▶ _EXERCISE_:
Lines from the top of the entries through the line that has "ATOM 28 C CA" must be duplicated exactly, and no others.

___

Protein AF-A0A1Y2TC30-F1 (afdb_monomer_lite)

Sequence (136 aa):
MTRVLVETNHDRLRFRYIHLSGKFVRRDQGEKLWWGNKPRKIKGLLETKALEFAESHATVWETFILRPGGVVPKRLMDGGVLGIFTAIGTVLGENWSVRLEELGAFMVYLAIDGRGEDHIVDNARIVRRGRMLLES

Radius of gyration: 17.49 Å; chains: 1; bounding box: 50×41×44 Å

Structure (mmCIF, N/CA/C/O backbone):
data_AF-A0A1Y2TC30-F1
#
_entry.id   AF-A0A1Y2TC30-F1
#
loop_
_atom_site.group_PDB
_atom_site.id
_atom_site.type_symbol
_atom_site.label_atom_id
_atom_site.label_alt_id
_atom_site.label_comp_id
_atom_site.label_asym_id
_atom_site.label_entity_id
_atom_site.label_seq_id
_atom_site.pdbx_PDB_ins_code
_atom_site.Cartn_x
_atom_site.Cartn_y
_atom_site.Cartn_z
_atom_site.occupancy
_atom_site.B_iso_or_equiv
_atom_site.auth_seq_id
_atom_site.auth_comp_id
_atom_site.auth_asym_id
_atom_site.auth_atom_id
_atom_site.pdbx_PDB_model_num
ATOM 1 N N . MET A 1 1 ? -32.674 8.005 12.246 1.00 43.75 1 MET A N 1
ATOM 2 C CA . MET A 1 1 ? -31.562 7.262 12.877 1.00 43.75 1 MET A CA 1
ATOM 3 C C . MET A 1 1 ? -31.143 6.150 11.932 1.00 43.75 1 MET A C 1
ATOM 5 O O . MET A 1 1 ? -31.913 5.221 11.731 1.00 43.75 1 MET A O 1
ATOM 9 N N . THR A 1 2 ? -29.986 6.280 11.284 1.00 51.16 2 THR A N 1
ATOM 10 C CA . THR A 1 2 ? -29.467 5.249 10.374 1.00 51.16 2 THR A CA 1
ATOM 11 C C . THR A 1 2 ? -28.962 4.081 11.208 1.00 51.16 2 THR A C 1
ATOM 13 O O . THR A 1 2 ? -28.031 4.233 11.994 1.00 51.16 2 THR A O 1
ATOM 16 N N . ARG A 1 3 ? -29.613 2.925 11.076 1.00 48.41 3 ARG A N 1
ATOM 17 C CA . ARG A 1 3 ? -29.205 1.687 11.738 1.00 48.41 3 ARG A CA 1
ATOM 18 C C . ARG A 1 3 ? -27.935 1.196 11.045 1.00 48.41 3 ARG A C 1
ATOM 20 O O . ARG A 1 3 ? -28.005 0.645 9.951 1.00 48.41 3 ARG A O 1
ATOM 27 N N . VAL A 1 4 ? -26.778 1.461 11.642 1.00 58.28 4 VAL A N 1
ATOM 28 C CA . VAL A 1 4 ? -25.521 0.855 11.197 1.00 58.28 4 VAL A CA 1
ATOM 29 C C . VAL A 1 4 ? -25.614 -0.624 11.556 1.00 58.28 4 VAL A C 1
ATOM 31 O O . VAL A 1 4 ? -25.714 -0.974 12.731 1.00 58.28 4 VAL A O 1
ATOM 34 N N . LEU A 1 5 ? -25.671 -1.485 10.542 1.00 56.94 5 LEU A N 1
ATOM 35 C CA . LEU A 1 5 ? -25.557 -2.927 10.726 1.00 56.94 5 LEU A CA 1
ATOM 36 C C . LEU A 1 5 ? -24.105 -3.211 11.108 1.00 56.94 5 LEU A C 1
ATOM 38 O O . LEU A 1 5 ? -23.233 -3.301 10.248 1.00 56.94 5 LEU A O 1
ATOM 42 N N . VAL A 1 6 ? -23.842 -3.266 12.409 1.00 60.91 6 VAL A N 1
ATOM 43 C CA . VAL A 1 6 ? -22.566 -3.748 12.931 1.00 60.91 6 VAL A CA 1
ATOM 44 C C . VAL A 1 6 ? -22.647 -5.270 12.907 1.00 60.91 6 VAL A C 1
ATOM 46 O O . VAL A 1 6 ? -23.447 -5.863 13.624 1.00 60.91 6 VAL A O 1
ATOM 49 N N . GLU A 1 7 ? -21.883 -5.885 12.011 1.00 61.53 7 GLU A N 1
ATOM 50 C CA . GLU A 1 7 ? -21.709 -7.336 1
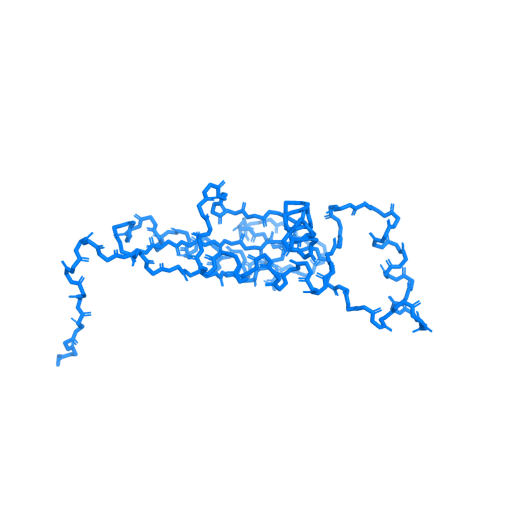1.929 1.00 61.53 7 GLU A CA 1
ATOM 51 C C . GLU A 1 7 ? -21.060 -7.846 13.226 1.00 61.53 7 GLU A C 1
ATOM 53 O O . GLU A 1 7 ? -20.017 -7.335 13.634 1.00 61.53 7 GLU A O 1
ATOM 58 N N . THR A 1 8 ? -21.684 -8.829 13.882 1.00 61.72 8 THR A N 1
ATOM 59 C CA . THR A 1 8 ? -21.273 -9.344 15.204 1.00 61.72 8 THR A CA 1
ATOM 60 C C . THR A 1 8 ? -20.663 -10.745 15.150 1.00 61.72 8 THR A C 1
ATOM 62 O O . THR A 1 8 ? -20.383 -11.327 16.196 1.00 61.72 8 THR A O 1
ATOM 65 N N . ASN A 1 9 ? -20.494 -11.335 13.963 1.00 63.44 9 ASN A N 1
ATOM 66 C CA . ASN A 1 9 ? -19.908 -12.666 13.845 1.00 63.44 9 ASN A CA 1
ATOM 67 C C . ASN A 1 9 ? -18.377 -12.624 14.017 1.00 63.44 9 ASN A C 1
ATOM 69 O O . ASN A 1 9 ? -17.653 -12.206 13.114 1.00 63.44 9 ASN A O 1
ATOM 73 N N . HIS A 1 10 ? -17.901 -13.093 15.173 1.00 60.41 10 HIS A N 1
ATOM 74 C CA . HIS A 1 10 ? -16.482 -13.150 15.538 1.00 60.41 10 HIS A CA 1
ATOM 75 C C . HIS A 1 10 ? -15.683 -14.252 14.818 1.00 60.41 10 HIS A C 1
ATOM 77 O O . HIS A 1 10 ? -14.457 -14.172 14.789 1.00 60.41 10 HIS A O 1
ATOM 83 N N . ASP A 1 11 ? -16.354 -15.232 14.203 1.00 70.44 11 ASP A N 1
ATOM 84 C CA . ASP A 1 11 ? -15.714 -16.321 13.446 1.00 70.44 11 ASP A CA 1
ATOM 85 C C . ASP A 1 11 ? -15.512 -15.964 11.963 1.00 70.44 11 ASP A C 1
ATOM 87 O O . ASP A 1 11 ? -14.932 -16.728 11.185 1.00 70.44 11 ASP A O 1
ATOM 91 N N . ARG A 1 12 ? -16.002 -14.795 11.534 1.00 71.88 12 ARG A N 1
ATOM 92 C CA . ARG A 1 12 ? -15.870 -14.320 10.157 1.00 71.88 12 ARG A CA 1
ATOM 93 C C . ARG A 1 12 ? -14.482 -13.718 9.931 1.00 71.88 12 ARG A C 1
ATOM 95 O O . ARG A 1 12 ? -13.957 -12.984 10.761 1.00 71.88 12 ARG A O 1
ATOM 102 N N . LEU A 1 13 ? -13.904 -13.984 8.758 1.00 80.12 13 LEU A N 1
ATOM 103 C CA . LEU A 1 13 ? -12.663 -13.332 8.331 1.00 80.12 13 LEU A CA 1
ATOM 104 C C . LEU A 1 13 ? -12.830 -11.804 8.344 1.00 80.12 13 LEU A C 1
ATOM 106 O O . LEU A 1 13 ? -13.841 -11.286 7.860 1.00 80.12 13 LEU A O 1
ATOM 110 N N . ARG A 1 14 ? -11.820 -11.095 8.864 1.00 88.75 14 ARG A N 1
ATOM 111 C CA . ARG A 1 14 ? -11.771 -9.625 8.861 1.00 88.75 14 ARG A CA 1
ATOM 112 C C . ARG A 1 14 ? -11.937 -9.078 7.446 1.00 88.75 14 ARG A C 1
ATOM 114 O O . ARG A 1 14 ? -11.423 -9.648 6.481 1.00 88.75 14 ARG A O 1
ATOM 121 N N . PHE A 1 15 ? -12.594 -7.929 7.324 1.00 91.81 15 PHE A N 1
ATOM 122 C CA . PHE A 1 15 ? -12.593 -7.176 6.079 1.00 91.81 15 PHE A CA 1
ATOM 123 C C . PHE A 1 15 ? -11.183 -6.643 5.802 1.00 91.81 15 PHE A C 1
ATOM 125 O O . PHE A 1 15 ? -10.620 -5.919 6.624 1.00 91.81 15 PHE A O 1
ATOM 132 N N . ARG A 1 16 ? -10.620 -6.984 4.639 1.00 93.81 16 ARG A N 1
ATOM 133 C CA . ARG A 1 16 ? -9.290 -6.531 4.218 1.00 93.81 16 ARG A CA 1
ATOM 134 C C . ARG A 1 16 ? -9.407 -5.329 3.293 1.00 93.81 16 ARG A C 1
ATOM 136 O O . ARG A 1 16 ? -9.848 -5.446 2.151 1.00 93.81 16 ARG A O 1
ATOM 143 N N . TYR A 1 17 ? -8.965 -4.178 3.776 1.00 96.69 17 TYR A N 1
ATOM 144 C CA . TYR A 1 17 ? -8.835 -2.965 2.989 1.00 96.69 17 TYR A CA 1
ATOM 145 C C . TYR A 1 17 ? -7.417 -2.830 2.440 1.00 96.69 17 TYR A C 1
ATOM 147 O O . TYR A 1 17 ? -6.446 -2.705 3.184 1.00 96.69 17 TYR A O 1
ATOM 155 N N . ILE A 1 18 ? -7.302 -2.829 1.115 1.00 98.00 18 ILE A N 1
ATOM 156 C CA . ILE A 1 18 ? -6.024 -2.728 0.412 1.00 98.00 18 ILE A CA 1
ATOM 157 C C . ILE A 1 18 ? -5.933 -1.334 -0.199 1.00 98.00 18 ILE A C 1
ATOM 159 O O . ILE A 1 18 ? -6.605 -1.020 -1.183 1.00 98.00 18 ILE A O 1
ATOM 163 N N . HIS A 1 19 ? -5.097 -0.484 0.385 1.00 97.56 19 HIS A N 1
ATOM 164 C CA . HIS A 1 19 ? -4.888 0.875 -0.085 1.00 97.56 19 HIS A CA 1
ATOM 165 C C . HIS A 1 19 ? -3.680 0.959 -1.020 1.00 97.56 19 HIS A C 1
ATOM 167 O O . HIS A 1 19 ? -2.532 
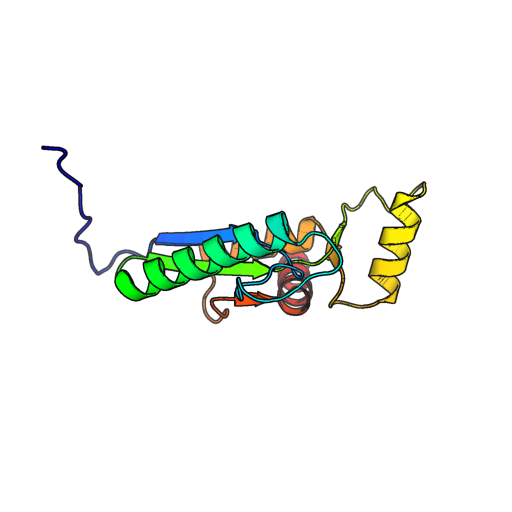0.799 -0.598 1.00 97.56 19 HIS A O 1
ATOM 173 N N . LEU A 1 20 ? -3.930 1.283 -2.291 1.00 97.31 20 LEU A N 1
ATOM 174 C CA . LEU A 1 20 ? -2.870 1.535 -3.262 1.00 97.31 20 LEU A CA 1
ATOM 175 C C . LEU A 1 20 ? -2.310 2.962 -3.111 1.00 97.31 20 LEU A C 1
ATOM 177 O O . LEU A 1 20 ? -2.863 3.956 -3.604 1.00 97.31 20 LEU A O 1
ATOM 181 N N . SER A 1 21 ? -1.183 3.058 -2.414 1.00 97.31 21 SER A N 1
ATOM 182 C CA . SER A 1 21 ? -0.457 4.299 -2.169 1.00 97.31 21 SER A CA 1
ATOM 183 C C . SER A 1 21 ? 0.701 4.475 -3.166 1.00 97.31 21 SER A C 1
ATOM 185 O O . SER A 1 21 ? 0.509 4.308 -4.369 1.00 97.31 21 SER A O 1
ATOM 187 N N . GLY A 1 22 ? 1.887 4.887 -2.712 1.00 95.81 22 GLY A N 1
ATOM 188 C CA . GLY A 1 22 ? 3.083 4.998 -3.542 1.00 95.81 22 GLY A CA 1
ATOM 189 C C . GLY A 1 22 ? 4.352 5.248 -2.731 1.00 95.81 22 GLY A C 1
ATOM 190 O O . GLY A 1 22 ? 4.318 5.865 -1.669 1.00 95.81 22 GLY A O 1
ATOM 191 N N . LYS A 1 23 ? 5.498 4.820 -3.265 1.00 94.94 23 LYS A N 1
ATOM 192 C CA . LYS A 1 23 ? 6.831 4.883 -2.634 1.00 94.94 23 LYS A CA 1
ATOM 193 C C . LYS A 1 23 ? 7.213 6.267 -2.098 1.00 94.94 23 LYS A C 1
ATOM 195 O O . LYS A 1 23 ? 7.931 6.398 -1.110 1.00 94.94 23 LYS A O 1
ATOM 200 N N . PHE A 1 24 ? 6.753 7.321 -2.765 1.00 94.19 24 PHE A N 1
ATOM 201 C CA . PHE A 1 24 ? 7.109 8.698 -2.429 1.00 94.19 24 PHE A CA 1
ATOM 202 C C . PHE A 1 24 ? 6.130 9.376 -1.467 1.00 94.19 24 PHE A C 1
ATOM 204 O O . PHE A 1 24 ? 6.361 10.526 -1.094 1.00 94.19 24 PHE A O 1
ATOM 211 N N . VAL A 1 25 ? 5.058 8.707 -1.050 1.00 96.62 25 VAL A N 1
ATOM 212 C CA . VAL A 1 25 ? 4.082 9.262 -0.108 1.00 96.62 25 VAL A CA 1
ATOM 213 C C . VAL A 1 25 ? 4.744 9.598 1.232 1.00 96.62 25 VAL A C 1
ATOM 215 O O . VAL A 1 25 ? 5.716 8.953 1.633 1.00 96.62 25 VAL A O 1
ATOM 218 N N . ARG A 1 26 ? 4.276 10.674 1.879 1.00 96.94 26 ARG A N 1
ATOM 219 C CA . ARG A 1 26 ? 4.814 11.180 3.150 1.00 96.94 26 ARG A CA 1
ATOM 220 C C . ARG A 1 26 ? 3.712 11.348 4.173 1.00 96.94 26 ARG A C 1
ATOM 222 O O . ARG A 1 26 ? 2.785 12.122 3.957 1.00 96.94 26 ARG A O 1
ATOM 229 N N . ARG A 1 27 ? 3.839 10.629 5.287 1.00 96.25 27 ARG A N 1
ATOM 230 C CA . ARG A 1 27 ? 2.913 10.724 6.422 1.00 96.25 27 ARG A CA 1
ATOM 231 C C . ARG A 1 27 ? 3.170 11.971 7.266 1.00 96.25 27 ARG A C 1
ATOM 233 O O . ARG A 1 27 ? 2.207 12.561 7.746 1.00 96.25 27 ARG A O 1
ATOM 240 N N . ASP A 1 28 ? 4.427 12.407 7.379 1.00 96.12 28 ASP A N 1
ATOM 241 C CA . ASP A 1 28 ? 4.768 13.661 8.050 1.00 96.12 28 ASP A CA 1
ATOM 242 C C . ASP A 1 28 ? 4.231 14.863 7.255 1.00 96.12 28 ASP A C 1
ATOM 244 O O . ASP A 1 28 ? 4.680 15.188 6.151 1.00 96.12 28 ASP A O 1
ATOM 248 N N . GLN A 1 29 ? 3.236 15.531 7.835 1.00 96.25 29 GLN A N 1
ATOM 249 C CA . GLN A 1 29 ? 2.603 16.698 7.232 1.00 96.25 29 GLN A CA 1
ATOM 250 C C . GLN A 1 29 ? 3.477 17.960 7.342 1.00 96.25 29 GLN A C 1
ATOM 252 O O . GLN A 1 29 ? 3.256 18.914 6.591 1.00 96.25 29 GLN A O 1
ATOM 257 N N . GLY A 1 30 ? 4.505 17.963 8.197 1.00 95.50 30 GLY A N 1
ATOM 258 C CA . GLY A 1 30 ? 5.494 19.034 8.341 1.00 95.50 30 GLY A CA 1
ATOM 259 C C . GLY A 1 30 ? 6.644 18.977 7.326 1.00 95.50 30 GLY A C 1
ATOM 260 O O . GLY A 1 30 ? 7.215 20.018 7.002 1.00 95.50 30 GLY A O 1
ATOM 261 N N . GLU A 1 31 ? 6.935 17.808 6.744 1.00 94.50 31 GLU A N 1
ATOM 262 C CA . GLU A 1 31 ? 8.100 17.583 5.869 1.00 94.50 31 GLU A CA 1
ATOM 263 C C . GLU A 1 31 ? 8.118 18.524 4.652 1.00 94.50 31 GLU A C 1
ATOM 265 O O . GLU A 1 31 ? 7.189 18.544 3.850 1.00 94.50 31 GLU A O 1
ATOM 270 N N . LYS A 1 32 ? 9.166 19.323 4.450 1.00 92.38 32 LYS A N 1
ATOM 271 C CA . LYS A 1 32 ? 9.240 20.207 3.274 1.00 92.38 32 LYS A CA 1
ATOM 272 C C . LYS A 
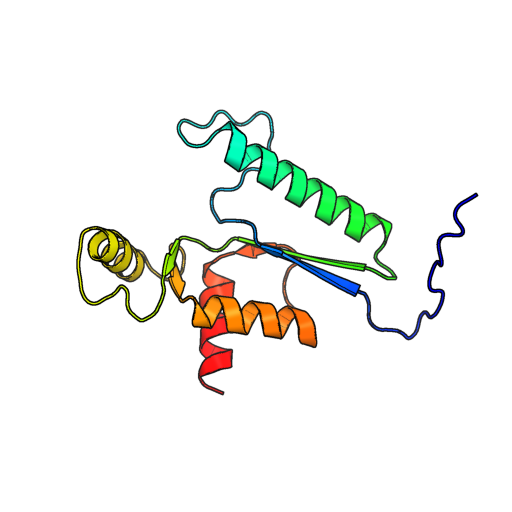1 32 ? 9.774 19.434 2.068 1.00 92.38 32 LYS A C 1
ATOM 274 O O . LYS A 1 32 ? 10.925 19.016 2.056 1.00 92.38 32 LYS A O 1
ATOM 279 N N . LEU A 1 33 ? 8.941 19.271 1.040 1.00 93.25 33 LEU A N 1
ATOM 280 C CA . LEU A 1 33 ? 9.297 18.556 -0.187 1.00 93.25 33 LEU A CA 1
ATOM 281 C C . LEU A 1 33 ? 9.532 19.521 -1.350 1.00 93.25 33 LEU A C 1
ATOM 283 O O . LEU A 1 33 ? 8.700 20.385 -1.621 1.00 93.25 33 LEU A O 1
ATOM 287 N N . TRP A 1 34 ? 10.615 19.301 -2.094 1.00 91.62 34 TRP A N 1
ATOM 288 C CA . TRP A 1 34 ? 10.952 20.055 -3.307 1.00 91.62 34 TRP A CA 1
ATOM 289 C C . TRP A 1 34 ? 10.075 19.688 -4.520 1.00 91.62 34 TRP A C 1
ATOM 291 O O . TRP A 1 34 ? 9.944 20.481 -5.446 1.00 91.62 34 TRP A O 1
ATOM 301 N N . TRP A 1 35 ? 9.439 18.508 -4.511 1.00 91.31 35 TRP A N 1
ATOM 302 C CA . TRP A 1 35 ? 8.529 18.042 -5.564 1.00 91.31 35 TRP A CA 1
ATOM 303 C C . TRP A 1 35 ? 7.311 17.310 -4.995 1.00 91.31 35 TRP A C 1
ATOM 305 O O . TRP A 1 35 ? 7.424 16.476 -4.087 1.00 91.31 35 TRP A O 1
ATOM 315 N N . GLY A 1 36 ? 6.140 17.597 -5.574 1.00 90.44 36 GLY A N 1
ATOM 316 C CA . GLY A 1 36 ? 4.891 16.901 -5.264 1.00 90.44 36 GLY A CA 1
ATOM 317 C C . GLY A 1 36 ? 4.405 17.097 -3.824 1.00 90.44 36 GLY A C 1
ATOM 318 O O . GLY A 1 36 ? 3.743 16.210 -3.293 1.00 90.44 36 GLY A O 1
ATOM 319 N N . ASN A 1 37 ? 4.731 18.228 -3.184 1.00 93.25 37 ASN A N 1
ATOM 320 C CA . ASN A 1 37 ? 4.523 18.447 -1.747 1.00 93.25 37 ASN A CA 1
ATOM 321 C C . ASN A 1 37 ? 3.092 18.131 -1.274 1.00 93.25 37 ASN A C 1
ATOM 323 O O . ASN A 1 37 ? 2.890 17.265 -0.428 1.00 93.25 37 ASN A O 1
ATOM 327 N N . LYS A 1 38 ? 2.084 18.781 -1.867 1.00 94.31 38 LYS A N 1
ATOM 328 C CA . LYS A 1 38 ? 0.671 18.585 -1.507 1.00 94.31 38 LYS A CA 1
ATOM 329 C C . LYS A 1 38 ? 0.153 17.161 -1.793 1.00 94.31 38 LYS A C 1
ATOM 331 O O . LYS A 1 38 ? -0.332 16.530 -0.856 1.00 94.31 38 LYS A O 1
ATOM 336 N N . PRO A 1 39 ? 0.246 16.611 -3.023 1.00 93.94 39 PRO A N 1
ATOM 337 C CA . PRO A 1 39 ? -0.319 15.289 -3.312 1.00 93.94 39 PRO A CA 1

___

▶ _SOLUTION_:
Protein AF-A0A1Y2TC30-F1 (afdb_monomer_lite)

Sequence (136 aa):
MTRVLVETNHDRLRFRYIHLSGKFVRRDQGEKLWWGNKPRKIKGLLETKALEFAESHATVWETFILRPGGVVPKRLMDGGVLGIFTAIGTVLGENWSVRLEELGAFMVYLAIDGRGEDHIVDNARIVRRGRMLLES

Radius of gyration: 17.49 Å; chains: 1; bounding box: 50×41×44 Å

Structure (mmCIF, N/CA/C/O backbone):
data_AF-A0A1Y2TC30-F1
#
_entry.id   AF-A0A1Y2TC30-F1
#
loop_
_atom_site.group_PDB
_atom_site.id
_atom_site.type_symbol
_atom_site.label_atom_id
_atom_site.label_alt_id
_atom_site.label_comp_id
_atom_site.label_asym_id
_atom_site.label_entity_id
_atom_site.label_seq_id
_atom_site.pdbx_PDB_ins_code
_atom_site.Cartn_x
_atom_site.Cartn_y
_atom_site.Cartn_z
_atom_site.occupancy
_atom_site.B_iso_or_equiv
_atom_site.auth_seq_id
_atom_site.auth_comp_id
_atom_site.auth_asym_id
_atom_site.auth_atom_id
_atom_site.pdbx_PDB_model_num
ATOM 1 N N . MET A 1 1 ? -32.674 8.005 12.246 1.00 43.75 1 MET A N 1
ATOM 2 C CA . MET A 1 1 ? -31.562 7.262 12.877 1.00 43.75 1 MET A CA 1
ATOM 3 C C . MET A 1 1 ? -31.143 6.150 11.932 1.00 43.75 1 MET A C 1
ATOM 5 O O . MET A 1 1 ? -31.913 5.221 11.731 1.00 43.75 1 MET A O 1
ATOM 9 N N . THR A 1 2 ? -29.986 6.280 11.284 1.00 51.16 2 THR A N 1
ATOM 10 C CA . THR A 1 2 ? -29.467 5.249 10.374 1.00 51.16 2 THR A CA 1
ATOM 11 C C . THR A 1 2 ? -28.962 4.081 11.208 1.00 51.16 2 THR A C 1
ATOM 13 O O . THR A 1 2 ? -28.031 4.233 11.994 1.00 51.16 2 THR A O 1
ATOM 16 N N . ARG A 1 3 ? -29.613 2.925 11.076 1.00 48.41 3 ARG A N 1
ATOM 17 C CA . ARG A 1 3 ? -29.205 1.687 11.738 1.00 48.41 3 ARG A CA 1
ATOM 18 C C . ARG A 1 3 ? -27.935 1.196 11.045 1.00 48.41 3 ARG A C 1
ATOM 20 O O . ARG A 1 3 ? -28.005 0.645 9.951 1.00 48.41 3 ARG A O 1
ATOM 27 N N . VAL A 1 4 ? -26.778 1.461 11.642 1.00 58.28 4 VAL A N 1
ATOM 28 C CA . VAL A 1 4 ? -25.521 0.855 11.197 1.00 58.28 4 VAL A CA 1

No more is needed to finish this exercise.